Reparations proposal submitted to Legislature outlining claims back to 1850 – Santa Barbara News-Press

By RIA ROEBUCK JOSEPH

THE CENTER SQUARE CONTRIBUTOR

(The Center Square) – The Final Report of the The California Task Force to Study and Develop Reparation Proposals for African Americans was released yesterday. It is the result of Assembly Bill 3121 which called for the formation of the group to study the impact slavery had on California’s African Americans and make recommendations for reparations. It took the Task Force two years to research and compile the history, methods and strategies outlined in the report.

The full report explains the methods and formulas developed to calculate monetary payments to eligible African Americans who are descendants of a chattel enslaved person, or descendants of a free Black person living in the United States prior to the end of the 19th Century.

“This final report decisively establishes that now is the time for California to acknowledge the state’s role in perpetuating these harms, and ensure that through a comprehensive approach to reparations, we commit ourselves to the healing and restoration of our African American residents,” Attorney General Rob Bonta said.

Highlights of the report include:

– For Health Harms: $13,619. per claimant. “This would be the estimated value of health harm to each year of life an African American individual has spent in California, to which an eligible descendant would be entitled.”

– For Mass Incarceration and Over Policing of African Americans: $2,352 per claimant for each year of residency in California during the period 1971-2020 . “African American residents in California who were incarcerated for the possession or distribution of substances now legal, such as cannabis, should additionally be able to seek particular compensation for their period of incarceration.”

– For Housing Discrimination: $121,295. which is approximately the gap in California, in 2020, between African American and white homeownership.

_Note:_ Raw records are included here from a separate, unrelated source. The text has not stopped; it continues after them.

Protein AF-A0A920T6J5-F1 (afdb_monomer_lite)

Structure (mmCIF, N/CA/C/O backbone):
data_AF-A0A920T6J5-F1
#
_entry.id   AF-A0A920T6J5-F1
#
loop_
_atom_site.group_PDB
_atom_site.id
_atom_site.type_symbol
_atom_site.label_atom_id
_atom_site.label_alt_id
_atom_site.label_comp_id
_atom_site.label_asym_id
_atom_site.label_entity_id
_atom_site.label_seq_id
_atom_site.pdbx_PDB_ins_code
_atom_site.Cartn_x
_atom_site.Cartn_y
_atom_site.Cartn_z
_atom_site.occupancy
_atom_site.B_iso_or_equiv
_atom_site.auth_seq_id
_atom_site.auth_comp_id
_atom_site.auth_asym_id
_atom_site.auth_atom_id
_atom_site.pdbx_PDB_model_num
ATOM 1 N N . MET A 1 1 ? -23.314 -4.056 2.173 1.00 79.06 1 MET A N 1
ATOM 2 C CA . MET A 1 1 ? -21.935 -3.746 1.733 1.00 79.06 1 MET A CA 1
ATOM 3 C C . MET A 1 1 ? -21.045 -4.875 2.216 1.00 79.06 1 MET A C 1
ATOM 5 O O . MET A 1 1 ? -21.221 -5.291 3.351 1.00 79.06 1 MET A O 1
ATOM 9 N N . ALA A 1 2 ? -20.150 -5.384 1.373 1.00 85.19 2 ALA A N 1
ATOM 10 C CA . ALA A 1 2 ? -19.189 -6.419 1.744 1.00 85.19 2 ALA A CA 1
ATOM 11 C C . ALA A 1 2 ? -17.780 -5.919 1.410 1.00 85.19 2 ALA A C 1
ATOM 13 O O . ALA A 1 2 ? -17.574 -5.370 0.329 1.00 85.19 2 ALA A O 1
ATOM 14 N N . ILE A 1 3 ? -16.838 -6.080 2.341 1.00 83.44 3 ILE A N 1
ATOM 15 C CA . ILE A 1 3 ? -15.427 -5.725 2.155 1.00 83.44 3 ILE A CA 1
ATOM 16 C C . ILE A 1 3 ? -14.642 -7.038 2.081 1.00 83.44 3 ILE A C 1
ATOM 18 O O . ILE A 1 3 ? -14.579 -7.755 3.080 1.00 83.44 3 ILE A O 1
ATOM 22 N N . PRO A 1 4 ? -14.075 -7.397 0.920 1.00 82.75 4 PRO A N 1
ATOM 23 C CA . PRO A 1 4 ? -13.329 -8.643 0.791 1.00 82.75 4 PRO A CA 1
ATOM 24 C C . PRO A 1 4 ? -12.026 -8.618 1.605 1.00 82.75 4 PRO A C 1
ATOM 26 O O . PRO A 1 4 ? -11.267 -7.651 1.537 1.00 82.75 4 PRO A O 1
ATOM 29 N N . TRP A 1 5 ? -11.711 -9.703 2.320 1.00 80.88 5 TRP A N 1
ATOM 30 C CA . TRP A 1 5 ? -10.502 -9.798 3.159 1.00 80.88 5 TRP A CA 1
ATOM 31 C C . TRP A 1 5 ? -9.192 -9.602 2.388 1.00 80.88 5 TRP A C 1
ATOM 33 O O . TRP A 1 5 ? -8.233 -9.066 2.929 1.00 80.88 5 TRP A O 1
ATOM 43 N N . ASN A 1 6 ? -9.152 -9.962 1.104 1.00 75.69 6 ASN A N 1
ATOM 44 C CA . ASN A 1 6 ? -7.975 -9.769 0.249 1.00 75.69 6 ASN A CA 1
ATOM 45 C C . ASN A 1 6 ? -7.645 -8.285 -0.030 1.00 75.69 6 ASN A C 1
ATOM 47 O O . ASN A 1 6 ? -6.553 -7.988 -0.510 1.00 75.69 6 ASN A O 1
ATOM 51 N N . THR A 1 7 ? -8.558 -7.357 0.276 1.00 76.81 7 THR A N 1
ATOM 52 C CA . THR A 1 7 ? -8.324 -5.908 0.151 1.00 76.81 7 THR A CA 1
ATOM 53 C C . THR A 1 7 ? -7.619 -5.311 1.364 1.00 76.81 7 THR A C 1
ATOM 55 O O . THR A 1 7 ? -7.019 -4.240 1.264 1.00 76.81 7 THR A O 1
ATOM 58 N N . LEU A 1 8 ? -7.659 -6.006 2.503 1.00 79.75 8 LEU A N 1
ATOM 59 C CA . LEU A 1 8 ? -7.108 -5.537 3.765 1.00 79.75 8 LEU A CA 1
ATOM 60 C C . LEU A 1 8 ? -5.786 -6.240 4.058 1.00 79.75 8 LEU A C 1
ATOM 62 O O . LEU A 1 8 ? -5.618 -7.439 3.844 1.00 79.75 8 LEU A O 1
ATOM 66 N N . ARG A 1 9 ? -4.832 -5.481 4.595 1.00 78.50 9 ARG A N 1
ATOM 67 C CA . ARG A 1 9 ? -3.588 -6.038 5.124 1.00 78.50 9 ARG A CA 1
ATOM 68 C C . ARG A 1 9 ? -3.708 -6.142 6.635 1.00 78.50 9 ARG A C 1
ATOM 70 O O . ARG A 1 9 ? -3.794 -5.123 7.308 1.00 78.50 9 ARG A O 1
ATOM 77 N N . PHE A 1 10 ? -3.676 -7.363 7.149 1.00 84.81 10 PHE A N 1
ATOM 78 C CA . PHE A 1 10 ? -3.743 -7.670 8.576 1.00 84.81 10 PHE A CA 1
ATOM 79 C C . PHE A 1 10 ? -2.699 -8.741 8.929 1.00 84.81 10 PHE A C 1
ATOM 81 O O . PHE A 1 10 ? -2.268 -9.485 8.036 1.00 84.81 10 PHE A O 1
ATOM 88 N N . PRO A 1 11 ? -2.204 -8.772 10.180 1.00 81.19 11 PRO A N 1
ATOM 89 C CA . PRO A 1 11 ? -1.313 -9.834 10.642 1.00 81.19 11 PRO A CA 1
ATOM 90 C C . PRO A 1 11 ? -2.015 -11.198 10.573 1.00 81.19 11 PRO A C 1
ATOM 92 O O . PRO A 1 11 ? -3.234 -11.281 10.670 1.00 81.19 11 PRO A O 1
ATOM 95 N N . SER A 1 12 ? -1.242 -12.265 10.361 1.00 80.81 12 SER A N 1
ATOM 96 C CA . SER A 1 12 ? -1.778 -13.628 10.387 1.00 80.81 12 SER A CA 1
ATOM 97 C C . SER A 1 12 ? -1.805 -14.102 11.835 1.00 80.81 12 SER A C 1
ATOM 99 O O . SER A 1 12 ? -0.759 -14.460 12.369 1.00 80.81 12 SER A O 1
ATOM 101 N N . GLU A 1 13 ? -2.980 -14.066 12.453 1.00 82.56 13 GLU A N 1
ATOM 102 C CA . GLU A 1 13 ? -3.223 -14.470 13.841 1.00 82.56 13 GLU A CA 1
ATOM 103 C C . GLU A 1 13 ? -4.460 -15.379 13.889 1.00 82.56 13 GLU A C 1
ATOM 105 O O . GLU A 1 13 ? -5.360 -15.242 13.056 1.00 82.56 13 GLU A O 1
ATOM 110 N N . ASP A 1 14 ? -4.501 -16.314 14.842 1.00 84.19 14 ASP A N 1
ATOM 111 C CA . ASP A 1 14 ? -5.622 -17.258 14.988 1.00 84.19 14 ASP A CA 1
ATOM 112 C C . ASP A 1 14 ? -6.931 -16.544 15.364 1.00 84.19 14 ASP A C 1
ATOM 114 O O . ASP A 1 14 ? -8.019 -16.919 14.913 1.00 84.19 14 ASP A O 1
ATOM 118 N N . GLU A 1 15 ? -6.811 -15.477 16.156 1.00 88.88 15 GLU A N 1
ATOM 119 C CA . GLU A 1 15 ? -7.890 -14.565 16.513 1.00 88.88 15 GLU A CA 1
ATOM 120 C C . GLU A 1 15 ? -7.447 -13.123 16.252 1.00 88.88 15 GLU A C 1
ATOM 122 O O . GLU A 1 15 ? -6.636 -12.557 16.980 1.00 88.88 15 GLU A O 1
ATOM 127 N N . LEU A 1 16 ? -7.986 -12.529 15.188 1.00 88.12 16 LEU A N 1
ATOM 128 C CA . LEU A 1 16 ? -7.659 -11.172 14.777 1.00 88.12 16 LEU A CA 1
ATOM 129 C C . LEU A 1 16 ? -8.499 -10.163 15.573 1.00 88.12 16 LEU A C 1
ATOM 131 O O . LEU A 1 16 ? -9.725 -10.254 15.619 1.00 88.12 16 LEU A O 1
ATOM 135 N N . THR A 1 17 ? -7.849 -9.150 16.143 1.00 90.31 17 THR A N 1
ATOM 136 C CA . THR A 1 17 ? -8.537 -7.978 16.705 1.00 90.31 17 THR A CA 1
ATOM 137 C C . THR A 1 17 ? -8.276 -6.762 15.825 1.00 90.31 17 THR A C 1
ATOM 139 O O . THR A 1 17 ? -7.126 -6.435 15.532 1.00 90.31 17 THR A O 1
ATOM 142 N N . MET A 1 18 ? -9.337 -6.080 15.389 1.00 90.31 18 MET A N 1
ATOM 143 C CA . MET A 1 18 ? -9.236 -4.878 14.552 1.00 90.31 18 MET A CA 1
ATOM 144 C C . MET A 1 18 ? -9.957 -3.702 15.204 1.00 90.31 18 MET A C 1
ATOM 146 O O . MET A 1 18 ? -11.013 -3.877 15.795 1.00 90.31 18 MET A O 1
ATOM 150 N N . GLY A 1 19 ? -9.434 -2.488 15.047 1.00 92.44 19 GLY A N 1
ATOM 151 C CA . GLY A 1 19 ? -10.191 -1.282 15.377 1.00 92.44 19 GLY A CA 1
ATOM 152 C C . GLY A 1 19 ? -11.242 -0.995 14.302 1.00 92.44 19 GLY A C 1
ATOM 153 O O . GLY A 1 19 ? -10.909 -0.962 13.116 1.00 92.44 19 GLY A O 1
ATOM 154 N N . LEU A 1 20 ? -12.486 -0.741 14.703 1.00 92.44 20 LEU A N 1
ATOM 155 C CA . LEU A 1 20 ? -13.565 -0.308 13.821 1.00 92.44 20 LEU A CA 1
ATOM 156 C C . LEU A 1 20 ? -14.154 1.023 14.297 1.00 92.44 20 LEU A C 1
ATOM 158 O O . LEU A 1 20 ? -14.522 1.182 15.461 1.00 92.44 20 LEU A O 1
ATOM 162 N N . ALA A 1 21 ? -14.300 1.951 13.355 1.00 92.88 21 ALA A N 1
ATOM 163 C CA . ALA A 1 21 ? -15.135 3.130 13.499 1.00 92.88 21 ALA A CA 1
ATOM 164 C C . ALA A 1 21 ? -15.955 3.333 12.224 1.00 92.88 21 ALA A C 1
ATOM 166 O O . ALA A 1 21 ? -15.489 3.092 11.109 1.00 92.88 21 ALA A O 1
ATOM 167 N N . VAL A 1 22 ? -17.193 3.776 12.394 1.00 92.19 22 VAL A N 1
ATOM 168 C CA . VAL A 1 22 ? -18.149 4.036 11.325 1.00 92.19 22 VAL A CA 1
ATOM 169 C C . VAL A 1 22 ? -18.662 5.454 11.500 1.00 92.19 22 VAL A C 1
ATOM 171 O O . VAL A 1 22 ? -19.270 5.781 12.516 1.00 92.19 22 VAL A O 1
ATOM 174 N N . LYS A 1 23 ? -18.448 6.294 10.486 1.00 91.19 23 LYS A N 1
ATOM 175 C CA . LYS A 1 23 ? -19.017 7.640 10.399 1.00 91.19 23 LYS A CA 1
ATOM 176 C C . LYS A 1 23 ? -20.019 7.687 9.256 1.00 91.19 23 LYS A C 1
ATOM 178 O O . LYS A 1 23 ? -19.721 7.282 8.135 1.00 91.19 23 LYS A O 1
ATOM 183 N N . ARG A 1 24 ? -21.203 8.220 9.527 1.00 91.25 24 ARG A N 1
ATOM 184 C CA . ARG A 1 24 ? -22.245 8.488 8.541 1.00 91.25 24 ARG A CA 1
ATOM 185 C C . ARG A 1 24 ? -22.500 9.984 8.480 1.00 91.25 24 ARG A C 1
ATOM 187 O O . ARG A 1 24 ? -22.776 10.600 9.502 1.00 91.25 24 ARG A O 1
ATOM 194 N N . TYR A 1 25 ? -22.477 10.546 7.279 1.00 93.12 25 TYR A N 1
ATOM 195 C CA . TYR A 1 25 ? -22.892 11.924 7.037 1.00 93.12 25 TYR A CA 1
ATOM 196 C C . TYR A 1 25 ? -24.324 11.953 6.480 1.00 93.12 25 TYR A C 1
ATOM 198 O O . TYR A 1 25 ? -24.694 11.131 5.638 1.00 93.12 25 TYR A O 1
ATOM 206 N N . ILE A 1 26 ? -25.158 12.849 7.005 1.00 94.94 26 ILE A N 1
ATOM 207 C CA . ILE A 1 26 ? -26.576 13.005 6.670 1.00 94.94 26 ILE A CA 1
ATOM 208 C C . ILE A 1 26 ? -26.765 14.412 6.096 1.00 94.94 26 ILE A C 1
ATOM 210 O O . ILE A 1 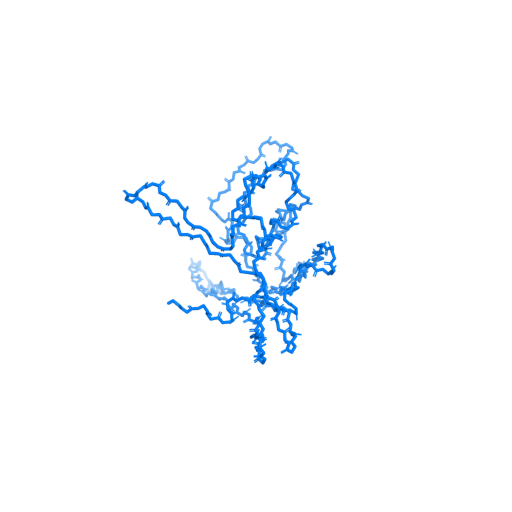26 ? -27.172 15.337 6.798 1.00 94.94 26 ILE A O 1
ATOM 214 N N . ASN A 1 27 ? -26.508 14.559 4.792 1.00 94.81 27 ASN A N 1
ATOM 215 C CA . ASN A 1 27 ? -26.517 15.850 4.085 1.00 94.81 27 ASN A CA 1
ATOM 216 C C . ASN A 1 27 ? -27.794 16.662 4.333 1.00 94.81 27 ASN A C 1
ATOM 218 O O . ASN A 1 27 ? -27.722 17.848 4.622 1.00 94.81 27 ASN A O 1
ATOM 222 N N . ARG A 1 28 ? -28.967 16.013 4.280 1.00 95.50 28 ARG A N 1
ATOM 223 C CA . ARG A 1 28 ? -30.272 16.683 4.445 1.00 95.50 28 ARG A CA 1
ATOM 224 C C . ARG A 1 28 ? -30.461 17.374 5.802 1.00 95.50 28 ARG A C 1
ATOM 226 O O . ARG A 1 28 ? -31.326 18.227 5.918 1.00 95.50 28 ARG A O 1
ATOM 233 N N . LYS A 1 29 ? -29.713 16.955 6.825 1.00 95.06 29 LYS A N 1
ATOM 234 C CA . LYS A 1 29 ? -29.741 17.544 8.170 1.00 95.06 29 LYS A CA 1
ATOM 235 C C . LYS A 1 29 ? -28.455 18.300 8.503 1.00 95.06 29 LYS A C 1
ATOM 237 O O . LYS A 1 29 ? -28.362 18.877 9.574 1.00 95.06 29 LYS A O 1
ATOM 242 N N . ASN A 1 30 ? -27.467 18.274 7.608 1.00 92.69 30 ASN A N 1
ATOM 243 C CA . ASN A 1 30 ? -26.106 18.719 7.886 1.00 92.69 30 ASN A CA 1
ATOM 244 C C . ASN A 1 30 ? -25.518 18.094 9.175 1.00 92.69 30 ASN A C 1
ATOM 246 O O . ASN A 1 30 ? -24.824 18.751 9.943 1.00 92.69 30 ASN A O 1
ATOM 250 N N . GLU A 1 31 ? -25.812 16.814 9.420 1.00 91.25 31 GLU A N 1
ATOM 251 C CA . GLU A 1 31 ? -25.408 16.091 10.634 1.00 91.25 31 GLU A CA 1
ATOM 252 C C . GLU A 1 31 ? -24.412 14.977 10.301 1.00 91.25 31 GLU A C 1
ATOM 254 O O . GLU A 1 31 ? -24.506 14.330 9.254 1.00 91.25 31 GLU A O 1
ATOM 259 N N . SER A 1 32 ? -23.492 14.686 11.223 1.00 89.69 32 SER A N 1
ATOM 260 C CA . SER A 1 32 ? -22.671 13.476 11.171 1.00 89.69 32 SER A CA 1
ATOM 261 C C . SER A 1 32 ? -22.882 12.629 12.416 1.00 89.69 32 SER A C 1
ATOM 263 O O . SER A 1 32 ? -22.815 13.143 13.527 1.00 89.69 32 SER A O 1
ATOM 265 N N . VAL A 1 33 ? -23.092 11.333 12.223 1.00 91.50 33 VAL A N 1
ATOM 266 C CA . VAL A 1 33 ? -23.252 10.348 13.294 1.00 91.50 33 VAL A CA 1
ATOM 267 C C . VAL A 1 33 ? -22.057 9.406 13.246 1.00 91.50 33 VAL A C 1
ATOM 269 O O . VAL A 1 33 ? -21.676 8.963 12.162 1.00 91.50 33 VAL A O 1
ATOM 272 N N . MET A 1 34 ? -21.460 9.100 14.396 1.00 91.56 34 MET A N 1
ATOM 273 C CA . MET A 1 34 ? -20.277 8.245 14.489 1.00 91.56 34 MET A CA 1
ATOM 274 C C . MET A 1 34 ? -20.428 7.190 15.581 1.00 91.56 34 MET A C 1
ATOM 276 O O . MET A 1 34 ? -21.025 7.451 16.624 1.00 91.56 34 MET A O 1
ATOM 280 N N . TRP A 1 35 ? -19.858 6.013 15.333 1.00 92.12 35 TRP A N 1
ATOM 281 C CA . TRP A 1 35 ? -19.635 4.976 16.330 1.00 92.12 35 TRP A CA 1
ATOM 282 C C . TRP A 1 35 ? -18.215 4.392 16.188 1.00 92.12 35 TRP A C 1
ATOM 284 O O . TRP A 1 35 ? -17.823 4.107 15.056 1.00 92.12 35 TRP A O 1
ATOM 294 N N . PRO A 1 36 ? -17.458 4.169 17.279 1.00 92.44 36 PRO A N 1
ATOM 295 C CA . PRO A 1 36 ? -17.750 4.625 18.640 1.00 92.44 36 PRO A CA 1
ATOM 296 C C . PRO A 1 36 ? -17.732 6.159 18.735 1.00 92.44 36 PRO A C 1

This figure represents” the cumulative effect of all sources of discrimination, individual level (home owners, real estate agents), corporate (banks and local zoning boards) as well as state and federal level (redlining)”

– For Redlining: $3,378 for each year between 1933 and 1977 spent as a resident of the State of California.

Other areas of discrimination, the Task Force noted, were not as easily quantifiable; some were given a formula for calculation, and some needed further study.

The report asserted that the War on Drugs caused “not only a massively disproportionate incarceration of African Americans, but also unemployment and housing displacement in many economically depressed African American communities,” and that the State of California was complicit in “its unwillingness to address occupational discrimination, as documented by its ban on affirmative action in public education and employment.”

Yesterday’s Supreme Court’s decision on affirmative action, no doubt, impacts the legality of this particular claim. 

Four specific recommendations for reparations were outlined by the report: (1) the appointment of an agency to process claims, (2) verification of residency for cumulative reparations compensation, (3) compensation for all five calculable areas of harm for all members of the eligible class and (4) that any reparations program include the payment of cash or its equivalent to members of the eligible class, and that the Legislature make a “down payment” with an immediate disbursement of a meaningful amount of funds to each member of the eligible class. 

The harms specified in the report, and the period of time such harms were perpetrated included: 

– Health Harms from 1850-present 

– Housing Discrimination from 1933-1977 or 1850-present 

– Mass Incarceration & Over-policing from 1971-present 

– Unjust Property Takings from 1850-present

– Devaluation of African American Businesses: 1850-present 

“For California to be a leader in the movement for true reparatory justice for African Americans, we must start with accountability. Our nation has for too long overlooked the atrocities visited upon African Americans or consigned them to vestiges of the past,” Mr. Bonta stated.